The fighting was fierce, but the Romans, under their general, Ostorius, prevailed: “It was a glorious victory; the wife and daughter of Caractacus were captured, and his brothers too were admitted to surrender.” Though Caractacus fled, the Romans found and captured him, too. “[P]ut in chains and delivered up to the conquerors,” Caractacus remained unrepentant:

“Had my moderation in prosperity been equal to my noble birth and fortune, I should have entered this city as your friend rather than as your captive . . . . I had men and horses, arms and wealth. What wonder if I parted with them reluctantly? If you Romans choose to lord it over the world, does it follow that the world is to accept slavery? . . . . if you save my life, I shall be an everlasting memorial of your clemency.”

Though the emperor granted clemency, all did not fare well for the Romans:

. . . soon afterwards [Ostorius] met with reverses; either because, when Caractacus was out of the way, our discipline was relaxed . . . or because the enemy, out of compassion for so great a king, was more ardent in his thirst for vengeance.

We arrived at the summit not the least ardent, but definitely thirsty and ready for lunch. As we ate, we took in the vast view, in which, so it seemed to me, past and present were entwined.

In his book, The Great War and Modern Memory, Paul Fussell wanted “to understand something of the simultaneous and reciprocal process by which life feeds materials to literature while literature returns the favor by conferring forms upon life.” My musing on the hillfort and modern memory is decidedly smaller in scope, but Fussell’s book informed my curiosity about the ancient earthworks on which we sat and looked out.

While certainly guided by what archeologists and historians discover and transmit, isn’t translating the past into the present necessarily an act of the imagination? That those who survived infancy typically died before they were thirty-five or forty is the fact. Our friend’s act of imagination, though, is what connected the Iron Age experience of climbing Caer Caradoc to our own.

As is true for everyone, poets and writers write from their own times and places, and connections to the past change over time. In A. E. Housman’s On Wenlock Edge, published in 1896, the poem’s speaker muses on present and ancient storms on the Wrekin, site of an Iron Age hillfort:

Then, ’twas before my time, the Roman
At yonder heaving hill would stare:
The blood that warms an English yeoman,
The thoughts that hurt him, they were there.
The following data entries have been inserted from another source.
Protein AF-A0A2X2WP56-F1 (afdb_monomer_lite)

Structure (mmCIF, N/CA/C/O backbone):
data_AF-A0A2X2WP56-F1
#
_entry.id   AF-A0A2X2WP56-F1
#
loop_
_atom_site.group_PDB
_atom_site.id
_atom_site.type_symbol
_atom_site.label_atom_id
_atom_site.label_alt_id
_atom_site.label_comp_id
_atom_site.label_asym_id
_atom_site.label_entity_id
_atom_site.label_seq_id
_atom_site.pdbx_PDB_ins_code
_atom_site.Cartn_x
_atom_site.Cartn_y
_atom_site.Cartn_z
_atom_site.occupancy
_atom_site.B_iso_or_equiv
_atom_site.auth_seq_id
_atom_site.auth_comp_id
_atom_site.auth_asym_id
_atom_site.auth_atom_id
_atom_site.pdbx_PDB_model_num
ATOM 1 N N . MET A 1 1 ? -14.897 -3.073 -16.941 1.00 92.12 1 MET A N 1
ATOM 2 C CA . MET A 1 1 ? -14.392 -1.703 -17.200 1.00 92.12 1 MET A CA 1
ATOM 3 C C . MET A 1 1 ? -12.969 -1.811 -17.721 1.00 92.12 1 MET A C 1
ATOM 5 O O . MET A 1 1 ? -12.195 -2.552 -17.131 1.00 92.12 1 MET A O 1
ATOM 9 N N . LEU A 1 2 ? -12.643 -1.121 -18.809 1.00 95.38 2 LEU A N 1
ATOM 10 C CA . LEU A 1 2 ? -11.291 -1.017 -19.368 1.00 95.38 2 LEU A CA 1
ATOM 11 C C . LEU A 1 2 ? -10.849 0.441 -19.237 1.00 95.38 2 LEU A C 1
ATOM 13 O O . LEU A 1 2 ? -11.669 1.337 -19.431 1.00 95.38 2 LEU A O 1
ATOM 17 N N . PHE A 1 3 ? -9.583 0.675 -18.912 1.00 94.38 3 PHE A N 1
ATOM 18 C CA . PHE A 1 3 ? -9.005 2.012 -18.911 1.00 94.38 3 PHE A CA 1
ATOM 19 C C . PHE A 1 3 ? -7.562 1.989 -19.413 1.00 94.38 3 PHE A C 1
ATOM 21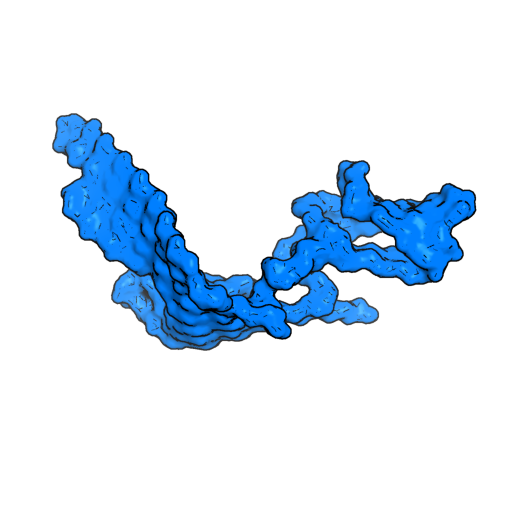 O O . PHE A 1 3 ? -6.849 0.989 -19.291 1.00 94.38 3 PHE A O 1
ATOM 28 N N . LEU A 1 4 ? -7.141 3.120 -19.967 1.00 92.31 4 LEU A N 1
ATOM 29 C CA . LEU A 1 4 ? -5.795 3.363 -20.459 1.00 92.31 4 LEU A CA 1
ATOM 30 C C . LEU A 1 4 ? -5.403 4.787 -20.075 1.00 92.31 4 LEU A C 1
ATOM 32 O O . LEU A 1 4 ? -6.105 5.735 -20.409 1.00 92.31 4 LEU A O 1
ATOM 36 N N . ASN A 1 5 ? -4.277 4.920 -19.390 1.00 82.81 5 ASN A N 1
ATOM 37 C CA . ASN A 1 5 ? -3.620 6.188 -19.126 1.00 82.81 5 ASN A CA 1
ATOM 38 C C . ASN A 1 5 ? -2.326 6.216 -19.931 1.00 82.81 5 ASN A C 1
ATOM 40 O O . ASN A 1 5 ? -1.563 5.246 -19.908 1.00 82.81 5 ASN A O 1
ATOM 44 N N . TYR A 1 6 ? -2.078 7.325 -20.614 1.00 84.69 6 TYR A N 1
ATOM 45 C CA . TYR A 1 6 ? -0.851 7.539 -21.361 1.00 84.69 6 TYR A CA 1
ATOM 46 C C . TYR A 1 6 ? -0.255 8.902 -21.018 1.00 84.69 6 TYR A C 1
ATOM 48 O O . TYR A 1 6 ? -0.983 9.861 -20.764 1.00 84.69 6 TYR A O 1
ATOM 56 N N . ASN A 1 7 ? 1.070 8.988 -21.005 1.00 77.56 7 ASN A N 1
ATOM 57 C CA . ASN A 1 7 ? 1.796 10.248 -20.910 1.00 77.56 7 ASN A CA 1
ATOM 58 C C . ASN A 1 7 ? 2.916 10.220 -21.945 1.00 77.56 7 ASN A C 1
ATOM 60 O O . ASN A 1 7 ? 3.751 9.321 -21.908 1.00 77.56 7 ASN A O 1
ATOM 64 N N . PHE A 1 8 ? 2.895 11.166 -22.876 1.00 85.88 8 PHE A N 1
ATOM 65 C CA . PHE A 1 8 ? 3.904 11.297 -23.915 1.00 85.88 8 PHE A CA 1
ATOM 66 C C . PHE A 1 8 ? 4.652 12.612 -23.731 1.00 85.88 8 PHE A C 1
ATOM 68 O O . PHE A 1 8 ? 4.028 13.664 -23.581 1.00 85.88 8 PHE A O 1
ATOM 75 N N . SER A 1 9 ? 5.976 12.556 -23.785 1.00 75.00 9 SER A N 1
ATOM 76 C CA . SER A 1 9 ? 6.848 13.722 -23.780 1.00 75.00 9 SER A CA 1
ATOM 77 C C . SER A 1 9 ? 7.945 13.559 -24.825 1.00 75.00 9 SER A C 1
ATOM 79 O O . SER A 1 9 ? 8.348 12.451 -25.170 1.00 75.00 9 SER A O 1
ATOM 81 N N . GLY A 1 10 ? 8.423 14.676 -25.358 1.00 86.44 10 GLY A N 1
ATOM 82 C CA . GLY A 1 10 ? 9.527 14.685 -26.303 1.00 86.44 10 GLY A CA 1
ATOM 83 C C . GLY A 1 10 ? 10.296 15.988 -26.210 1.00 86.44 10 GLY A C 1
ATOM 84 O O . GLY A 1 10 ? 9.730 17.028 -25.867 1.00 86.44 10 GLY A O 1
ATOM 85 N N . ALA A 1 11 ? 11.588 15.916 -26.487 1.00 79.50 11 ALA A N 1
ATOM 86 C CA . ALA A 1 11 ? 12.493 17.044 -26.474 1.00 79.50 11 ALA A CA 1
ATOM 87 C C . ALA A 1 11 ? 13.392 16.965 -27.703 1.00 79.50 11 ALA A C 1
ATOM 89 O O . ALA A 1 11 ? 13.933 15.913 -28.028 1.00 79.50 11 ALA A O 1
ATOM 90 N N . ASN A 1 12 ? 13.560 18.103 -28.366 1.00 85.31 12 ASN A N 1
ATOM 91 C CA . ASN A 1 12 ? 14.547 18.249 -29.417 1.00 85.31 12 ASN A CA 1
ATOM 92 C C . ASN A 1 12 ? 15.562 19.296 -28.967 1.00 85.31 12 ASN A C 1
ATOM 94 O O . ASN A 1 12 ? 15.205 20.442 -28.679 1.00 85.31 12 ASN A O 1
ATOM 98 N N . THR A 1 13 ? 16.820 18.890 -28.877 1.00 80.38 13 THR A N 1
ATOM 99 C CA . THR A 1 13 ? 17.933 19.767 -28.529 1.00 80.38 13 THR A CA 1
ATOM 100 C C . THR A 1 13 ? 18.768 20.021 -29.769 1.00 80.38 13 THR A C 1
ATOM 102 O O . THR A 1 13 ? 19.177 19.097 -30.464 1.00 80.38 13 THR A O 1
ATOM 105 N N . HIS A 1 14 ? 19.013 21.298 -30.052 1.00 81.12 14 HIS A N 1
ATOM 106 C CA . HIS A 1 14 ? 19.836 21.730 -31.175 1.00 81.12 14 HIS A CA 1
ATOM 107 C C . HIS A 1 14 ? 21.101 22.390 -30.626 1.00 81.12 14 HIS A C 1
ATOM 109 O O . HIS A 1 14 ? 21.033 23.460 -30.021 1.00 81.12 14 HIS A O 1
ATOM 115 N N . GLY A 1 15 ? 22.242 21.731 -30.811 1.00 76.75 15 GLY A N 1
ATOM 116 C CA . GLY A 1 15 ? 23.574 22.295 -30.604 1.00 76.75 15 GLY A CA 1
ATOM 117 C C . GLY A 1 15 ? 24.212 22.715 -31.929 1.00 76.75 15 GLY A C 1
ATOM 118 O O . GLY A 1 15 ? 23.700 22.397 -33.000 1.00 76.75 15 GLY A O 1
ATOM 119 N N . SER A 1 16 ? 25.353 23.405 -31.858 1.00 77.44 16 SER A N 1
ATOM 120 C CA . SER A 1 16 ? 26.085 23.915 -33.030 1.00 77.44 16 SER A CA 1
ATOM 121 C C . SER A 1 16 ? 26.489 22.833 -34.040 1.00 77.44 16 SER A C 1
ATOM 123 O O . SER A 1 16 ? 26.532 23.124 -35.228 1.00 77.44 16 SER A O 1
ATOM 125 N N . ASP A 1 17 ? 26.715 21.594 -33.583 1.00 74.75 17 ASP A N 1
ATOM 126 C CA . ASP A 1 17 ? 27.193 20.477 -34.418 1.00 74.75 17 ASP A CA 1
ATOM 127 C C . ASP A 1 17 ? 26.335 19.199 -34.319 1.00 74.75 17 ASP A C 1
ATOM 129 O O . ASP A 1 17 ? 26.610 18.209 -34.998 1.00 74.75 17 ASP A O 1
ATOM 133 N N . LYS A 1 18 ? 25.294 19.176 -33.470 1.00 72.75 18 LYS A N 1
ATOM 134 C CA . LYS A 1 18 ? 24.453 17.984 -33.272 1.00 72.75 18 LYS A CA 1
ATOM 135 C C . LYS A 1 18 ? 23.032 18.350 -32.846 1.00 72.75 18 LYS A C 1
ATOM 137 O O . LYS A 1 18 ? 22.844 19.180 -31.959 1.00 72.75 18 LYS A O 1
ATOM 142 N N . SER A 1 19 ? 22.045 17.698 -33.457 1.00 78.50 19 SER A N 1
ATOM 143 C CA . SER A 1 19 ? 20.655 17.684 -32.990 1.00 78.50 19 SER A CA 1
ATOM 144 C C . SER A 1 19 ? 20.380 16.332 -32.334 1.00 78.50 19 SER A C 1
ATOM 146 O O . SER A 1 19 ? 20.788 15.310 -32.887 1.00 78.50 19 SER A O 1
ATOM 148 N N . SER A 1 20 ? 19.759 16.344 -31.153 1.00 79.25 20 SER A N 1
ATOM 149 C CA . SER A 1 20 ? 19.288 15.146 -30.451 1.00 79.25 20 SER A CA 1
ATOM 150 C C . SER A 1 20 ? 17.778 15.224 -30.296 1.00 79.25 20 SER A C 1
ATOM 152 O O . SER A 1 20 ? 17.253 16.251 -29.853 1.00 79.25 20 SER A O 1
ATOM 154 N N . ASN A 1 21 ? 17.083 14.154 -30.664 1.00 85.25 21 ASN A N 1
ATOM 155 C CA . ASN A 1 21 ? 15.637 14.045 -30.560 1.00 85.25 21 ASN A CA 1
ATOM 156 C C . ASN A 1 21 ? 15.263 12.862 -29.671 1.00 85.25 21 ASN A C 1
ATOM 158 O O . ASN A 1 21 ? 15.371 11.700 -30.069 1.00 85.25 21 ASN A O 1
ATOM 162 N N . ASP A 1 22 ? 14.744 13.187 -28.496 1.00 84.31 22 ASP A N 1
ATOM 163 C CA . ASP A 1 22 ? 14.359 12.232 -27.474 1.00 84.31 22 ASP A CA 1
ATOM 164 C C . ASP A 1 22 ? 12.839 12.233 -27.310 1.00 84.31 22 ASP A C 1
ATOM 166 O O . ASP A 1 22 ? 12.185 13.277 -27.300 1.00 84.31 22 ASP A O 1
ATOM 170 N N . SER A 1 23 ? 12.249 11.052 -27.177 1.00 83.38 23 SER A N 1
ATOM 171 C CA . SER A 1 23 ? 10.821 10.894 -26.909 1.00 83.38 23 SER A CA 1
ATOM 172 C C . SER A 1 23 ? 10.564 9.759 -25.931 1.00 83.38 23 SER A C 1
ATOM 174 O O . SER A 1 23 ? 11.246 8.735 -25.927 1.00 83.38 23 SER A O 1
ATOM 176 N N . TYR A 1 24 ? 9.571 9.958 -25.078 1.00 78.00 24 TYR A N 1
ATOM 177 C CA . TYR A 1 24 ? 9.217 9.084 -23.979 1.00 78.00 24 TYR A CA 1
ATOM 178 C C . TYR A 1 24 ? 7.702 8.915 -23.935 1.00 78.00 24 TYR A C 1
ATOM 180 O O . TYR A 1 24 ? 6.943 9.878 -24.018 1.00 78.00 24 TYR A O 1
ATOM 188 N N . LEU A 1 25 ? 7.252 7.678 -23.778 1.00 77.50 25 LEU A N 1
ATOM 189 C CA . LEU A 1 25 ? 5.852 7.318 -23.652 1.00 77.50 25 LEU A CA 1
ATOM 190 C C . LEU A 1 25 ? 5.681 6.401 -22.443 1.00 77.50 25 LEU A C 1
ATOM 192 O O . LEU A 1 25 ? 6.286 5.339 -22.356 1.00 77.50 25 LEU A O 1
ATOM 196 N N . ASN A 1 26 ? 4.806 6.786 -21.528 1.00 79.69 26 ASN A N 1
ATOM 197 C CA . ASN A 1 26 ? 4.365 6.000 -20.388 1.00 79.69 26 ASN A CA 1
ATOM 198 C C . ASN A 1 26 ? 2.965 5.455 -20.667 1.00 79.69 26 ASN A C 1
ATOM 200 O O . ASN A 1 26 ? 2.079 6.240 -21.001 1.00 79.69 26 ASN A O 1
ATOM 204 N N . LEU A 1 27 ? 2.740 4.151 -20.508 1.00 81.00 27 LEU A N 1
ATOM 205 C CA . LEU A 1 27 ? 1.441 3.518 -20.742 1.00 81.00 27 LEU A CA 1
ATOM 206 C C . LEU A 1 27 ? 1.025 2.664 -19.553 1.00 81.00 27 LEU A C 1
ATOM 208 O O . LEU A 1 27 ? 1.665 1.664 -19.232 1.00 81.00 27 LEU A O 1
ATOM 212 N N . ARG A 1 28 ? -0.100 3.022 -18.936 1.00 82.00 28 ARG A N 1
ATOM 213 C CA . ARG A 1 28 ? -0.716 2.281 -17.832 1.00 82.00 28 ARG A CA 1
ATOM 214 C C . ARG A 1 28 ? -2.117 1.875 -18.234 1.00 82.00 28 ARG A C 1
ATOM 216 O O . ARG A 1 28 ? -3.021 2.705 -18.296 1.00 82.00 28 ARG A O 1
ATOM 223 N N . SER A 1 29 ? -2.301 0.593 -18.490 1.00 92.31 29 SER A N 1
ATOM 224 C CA . SER A 1 29 ? -3.598 0.034 -18.857 1.00 92.31 29 SER A CA 1
ATOM 225 C C . SER A 1 29 ? -4.128 -0.870 -17.757 1.00 92.31 29 SER A C 1
ATOM 227 O O . SER A 1 29 ? -3.378 -1.398 -16.929 1.00 92.31 29 SER A O 1
ATOM 229 N N . GLY A 1 30 ? -5.444 -1.037 -17.727 1.00 96.19 30 GLY A N 1
ATOM 230 C CA . GLY A 1 30 ? -6.058 -1.936 -16.776 1.00 96.19 30 GLY A CA 1
ATOM 231 C C . GLY A 1 30 ? -7.459 -2.361 -17.159 1.00 96.19 30 GLY A C 1
ATOM 232 O O . GLY A 1 30 ? -8.216 -1.639 -17.808 1.00 96.19 30 GLY A O 1
ATOM 233 N N . ILE A 1 31 ? -7.799 -3.565 -16.719 1.00 97.94 31 ILE A N 1
ATOM 234 C CA . ILE A 1 31 ? -9.106 -4.179 -16.909 1.00 97.94 31 ILE A CA 1
ATOM 235 C C . ILE A 1 31 ? -9.642 -4.550 -15.531 1.00 97.94 31 ILE A C 1
ATOM 237 O O . ILE A 1 31 ? -8.959 -5.198 -14.744 1.00 97.94 31 ILE A O 1
ATOM 241 N N . ASN A 1 32 ? -10.873 -4.146 -15.238 1.00 97.31 32 ASN A N 1
ATOM 242 C CA . ASN A 1 32 ? -11.606 -4.561 -14.048 1.00 97.31 32 ASN A CA 1
ATOM 243 C C . ASN A 1 32 ? -12.782 -5.444 -14.480 1.00 97.31 32 ASN A C 1
ATOM 245 O O . ASN A 1 32 ? -13.661 -4.979 -15.222 1.00 97.31 32 ASN A O 1
ATOM 249 N N . VAL A 1 33 ? -12.809 -6.687 -13.998 1.00 97.00 33 VAL A N 1
ATOM 250 C CA . VAL A 1 33 ? -13.899 -7.653 -14.210 1.00 97.00 33 VAL A CA 1
ATOM 251 C C . VAL A 1 33 ? -14.276 -8.256 -12.860 1.00 97.00 33 VAL A C 1
ATOM 253 O O . VAL A 1 33 ? -13.527 -9.038 -12.275 1.00 97.00 33 VAL A O 1
ATOM 256 N N . GLY A 1 34 ? -15.444 -7.870 -12.341 1.00 95.38 34 GLY A N 1
ATOM 257 C CA . GLY A 1 34 ? -15.859 -8.248 -10.990 1.00 95.38 34 GLY A CA 1
ATOM 258 C C . GLY A 1 34 ? -14.824 -7.802 -9.939 1.00 95.38 34 GLY A C 1
ATOM 259 O O . GLY A 1 34 ? -14.435 -6.634 -9.951 1.00 95.38 34 GLY A O 1
ATOM 260 N N . PRO A 1 35 ? -14.364 -8.696 -9.040 1.00 94.75 35 PRO A N 1
ATOM 261 C CA . PRO A 1 35 ? -13.368 -8.368 -8.017 1.00 94.75 35 PRO A CA 1
ATOM 262 C C . PRO A 1 35 ? -11.920 -8.378 -8.538 1.00 94.75 35 PRO A C 1
ATOM 264 O O . PRO A 1 35 ? -11.004 -8.068 -7.779 1.00 94.75 35 PRO A O 1
ATOM 267 N N . TRP A 1 36 ? -11.705 -8.772 -9.797 1.00 96.88 36 TRP A N 1
ATOM 268 C CA . TRP A 1 36 ? -10.382 -8.904 -10.393 1.00 96.88 36 TRP A CA 1
ATOM 269 C C . TRP A 1 36 ? -9.965 -7.631 -11.116 1.00 96.88 36 TRP A C 1
ATOM 271 O O . TRP A 1 36 ? -10.744 -7.024 -11.861 1.00 96.88 36 TRP A O 1
ATOM 281 N N . ARG A 1 37 ? -8.707 -7.254 -10.915 1.00 97.44 37 ARG A N 1
ATOM 282 C CA . ARG A 1 37 ? -8.082 -6.055 -11.462 1.00 97.44 37 ARG A CA 1
ATOM 283 C C . ARG A 1 37 ? -6.790 -6.454 -12.153 1.00 97.44 37 ARG A C 1
ATOM 285 O O . ARG A 1 37 ? -5.804 -6.754 -11.498 1.00 97.44 37 ARG A O 1
ATOM 292 N N . LEU A 1 38 ? -6.797 -6.463 -13.477 1.00 97.50 38 LEU A N 1
ATOM 293 C CA . LEU A 1 38 ? -5.584 -6.603 -14.271 1.00 97.50 38 LEU A CA 1
ATOM 294 C C . LEU A 1 38 ? -4.945 -5.224 -14.437 1.00 97.50 38 LEU A C 1
ATOM 296 O O . LEU A 1 38 ? -5.639 -4.255 -14.772 1.00 97.50 38 LEU A O 1
ATOM 300 N N . ARG A 1 39 ? -3.639 -5.129 -14.223 1.00 93.62 39 ARG A N 1
ATOM 301 C CA . ARG A 1 39 ? -2.833 -3.923 -14.414 1.00 93.62 39 ARG A CA 1
ATOM 302 C C . ARG A 1 39 ? -1.641 -4.261 -15.290 1.00 93.62 39 ARG A C 1
ATOM 304 O O . ARG A 1 39 ? -0.993 -5.285 -15.103 1.00 93.62 39 ARG A O 1
ATOM 311 N N . HIS A 1 40 ? -1.354 -3.390 -16.244 1.00 91.56 40 HIS A N 1
ATOM 312 C CA . HIS A 1 40 ? -0.199 -3.520 -17.117 1.00 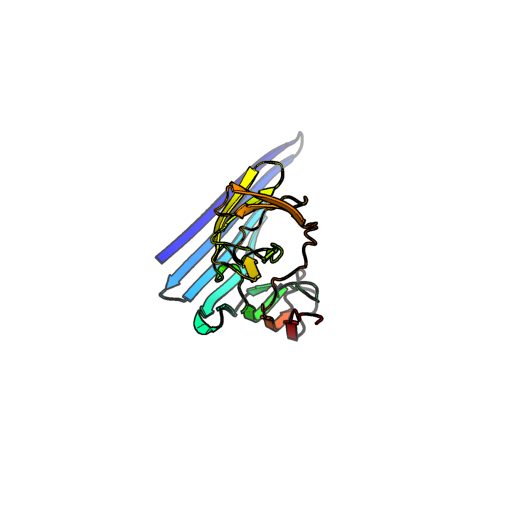91.56 40 HIS A CA 1
ATOM 313 C C . HIS A 1 40 ? 0.473 -2.161 -17.277 1.00 91.56 40 HIS A C 1
ATOM 315 O O . HIS A 1 40 ? -0.190 -1.159 -17.568 1.00 91.56 40 HIS A O 1
ATOM 321 N N . TYR A 1 41 ? 1.787 -2.138 -17.077 1.00 83.81 41 TYR A N 1
ATOM 322 C CA . TYR A 1 41 ? 2.595 -0.932 -17.123 1.00 83.81 41 TYR A CA 1
ATOM 323 C C . TYR A 1 41 ? 3.800 -1.127 -18.046 1.00 83.81 41 TYR A C 1
ATOM 325 O O . TYR A 1 41 ? 4.636 -2.006 -17.823 1.00 83.81 41 TYR A O 1
ATOM 333 N N . ALA A 1 42 ? 3.893 -0.281 -19.069 1.00 82.12 42 ALA A N 1
ATOM 334 C CA . ALA A 1 42 ? 4.987 -0.261 -20.025 1.00 82.12 42 ALA A CA 1
ATOM 335 C C . ALA A 1 42 ? 5.453 1.171 -20.310 1.00 82.12 42 ALA A C 1
ATOM 337 O O . ALA A 1 42 ? 4.708 2.140 -20.137 1.00 82.12 42 ALA A O 1
ATOM 338 N N . THR A 1 43 ? 6.696 1.294 -20.759 1.00 78.94 43 THR A N 1
ATOM 339 C CA . THR A 1 43 ? 7.291 2.547 -21.216 1.00 78.94 43 THR A CA 1
ATOM 340 C C . THR A 1 43 ? 7.971 2.338 -22.555 1.00 78.94 43 THR A C 1
ATOM 342 O O . THR A 1 43 ? 8.566 1.288 -22.790 1.00 78.94 43 THR A O 1
ATOM 345 N N . TYR A 1 44 ? 7.932 3.345 -23.410 1.00 82.94 44 TYR A N 1
ATOM 346 C CA . TYR A 1 44 ? 8.676 3.377 -24.654 1.00 82.94 44 TYR A CA 1
ATOM 347 C C . TYR A 1 44 ? 9.557 4.614 -24.678 1.00 82.94 44 TYR A C 1
ATOM 349 O O . TYR A 1 44 ? 9.069 5.724 -24.485 1.00 82.94 44 TYR A O 1
ATOM 357 N N . ASN A 1 45 ? 10.844 4.410 -24.919 1.00 83.06 45 ASN A N 1
ATOM 358 C CA . ASN A 1 45 ? 11.832 5.476 -24.970 1.00 83.06 45 ASN A CA 1
ATOM 359 C C . ASN A 1 45 ? 12.478 5.426 -26.345 1.00 83.06 45 ASN A C 1
ATOM 361 O O . ASN A 1 45 ? 12.812 4.343 -26.818 1.00 83.06 45 ASN A O 1
ATOM 365 N N . ASN A 1 46 ? 12.663 6.566 -26.983 1.00 87.19 46 ASN A N 1
ATOM 366 C CA . ASN A 1 46 ? 13.339 6.660 -28.261 1.00 87.19 46 ASN A CA 1
ATOM 367 C C . ASN A 1 46 ? 14.308 7.831 -28.210 1.00 87.19 46 ASN A C 1
ATOM 369 O O . ASN A 1 46 ? 13.866 8.972 -28.099 1.00 87.19 46 ASN A O 1
ATOM 373 N N . ASN A 1 47 ? 15.594 7.514 -28.317 1.00 84.38 47 ASN A N 1
ATOM 374 C CA . ASN A 1 47 ? 16.678 8.483 -28.309 1.00 84.38 47 ASN A CA 1
ATOM 375 C C . ASN A 1 47 ? 17.344 8.434 -29.684 1.00 84.38 47 ASN A C 1
ATOM 377 O O . ASN A 1 47 ? 17.883 7.393 -30.067 1.00 84.38 47 ASN A O 1
ATOM 381 N N . ASP A 1 48 ? 17.269 9.520 -30.448 1.00 85.50 48 ASP A N 1
ATOM 382 C CA . ASP A 1 48 ? 17.876 9.638 -31.782 1.00 85.50 48 ASP A CA 1
ATOM 383 C C . ASP A 1 48 ? 17.484 8.518 -32.767 1.00 85.50 48 ASP A C 1
ATOM 385 O O . ASP A 1 48 ? 18.269 8.090 -33.612 1.00 85.50 48 ASP A O 1
ATOM 389 N N . GLY A 1 49 ? 16.247 8.024 -32.670 1.00 81.44 49 GLY A N 1
ATOM 390 C CA . GLY A 1 49 ? 15.727 6.944 -33.517 1.00 81.44 49 GLY A CA 1
ATOM 391 C C . GLY A 1 49 ? 15.936 5.533 -32.952 1.00 81.44 49 GLY A C 1
ATOM 392 O O . GLY A 1 49 ? 15.370 4.582 -33.494 1.00 81.44 49 GLY A O 1
ATOM 393 N N . ALA A 1 50 ? 16.684 5.373 -31.853 1.00 87.94 50 ALA A N 1
ATOM 394 C CA . ALA A 1 50 ? 16.822 4.106 -31.137 1.00 87.94 50 ALA A CA 1
ATOM 395 C C . ALA A 1 50 ? 15.654 3.900 -30.157 1.00 87.94 50 ALA A C 1
ATOM 397 O O . ALA A 1 50 ? 15.707 4.288 -28.988 1.00 87.94 50 ALA A O 1
ATOM 398 N N . GLY A 1 51 ? 14.577 3.290 -30.657 1.00 87.38 51 GLY A N 1
ATOM 399 C CA . GLY A 1 51 ? 13.383 2.959 -29.882 1.00 87.38 51 GLY A CA 1
ATOM 400 C C . GLY A 1 51 ? 13.536 1.696 -29.028 1.00 87.38 51 GLY A C 1
ATOM 401 O O . GLY A 1 51 ? 13.906 0.632 -29.523 1.00 87.38 51 GLY A O 1
ATOM 402 N N . HIS A 1 52 ? 13.159 1.785 -27.756 1.00 85.62 52 HIS A N 1
ATOM 403 C CA . HIS A 1 52 ? 13.149 0.687 -26.799 1.00 85.62 52 HIS A CA 1
ATOM 404 C C . HIS A 1 52 ? 11.807 0.616 -26.076 1.00 85.62 52 HIS A C 1
ATOM 406 O O . HIS A 1 52 ? 11.405 1.545 -25.377 1.00 85.62 52 HIS A O 1
ATOM 412 N N . TRP A 1 53 ? 11.131 -0.524 -26.217 1.00 87.12 53 TRP A N 1
ATOM 413 C CA . TRP A 1 53 ? 9.937 -0.846 -25.446 1.00 87.12 53 TRP A CA 1
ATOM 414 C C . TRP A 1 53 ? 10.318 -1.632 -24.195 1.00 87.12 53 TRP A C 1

There, like the wind through woods in riot,
Through him the gale of life blew high;
The tree of man was never quiet:
Then ’twas the Roman, now ’tis I.

The speaker, conjuring a Roman in the ancient city “Uricon,” collapses time to make a timeless point.

Siegfried Sassoon fought in the Great War and lived through World War Two. During the second war, he wrote On Scratchbury Camp. Reminiscent of Wisława Szymborska’s great poem, Reality Demands, Sassoon, rather than finding a grand continuum in the human condition, locates ironic disconnects.

The poem’s speaker hears “a fighter squadron’s drone” cut through lark song and muses that the hillfort’s “turfed and cowslip’d rampart seems/more hill than history, ageless and oblivion-blurred.”

I walk the fosse, once manned by bronze and flint head spear . . .

Cloud shadows, drifting slow like heedless daylight dreams,
dwell and dissolve; uncircumstanced they pause and pass.
I watch them go. My horse, contented, crops the grass.

More recently, Owen Sheers, in Y Gaer (The Hillfort), summons the past, “[i]ts only defences now, a ring of gorse,” solely in service of present sorrow.

The land is three-sixty about you here,
an answer to any question, stitched with river silver,
so I think I understand why the man who lost his son

comes here only in bad weather . . .

The narrator in Alice Munro’s story, Wenlock Edge, knows the Housman poem by heart. Her present concerns have little to do with the poem (though her relationship with it will change). As she reads it aloud, under disturbing circumstances, she tosses history aside with a verbal shrug: “Where was Uricon? Who knows?”

Time changes what we understand about the past and how we use it. Though archeologists and historians can save us (if we let them) from continuing to believe the world is flat, perhaps nothing can be certain beyond that our imagination lets us understand.

The place of Caractacus’s last stand against the Romans isn’t known: there is more than one hilltop fort named Caer Caradoc. As with the contention over which river can claim to be the source of the Danube, contenders for each eponymous fort lay claim to the site of that ancient fight.

As Alice Munro’s narrator in Wenlock Edge might say, “Where was Caer Caradoc? Who knows?”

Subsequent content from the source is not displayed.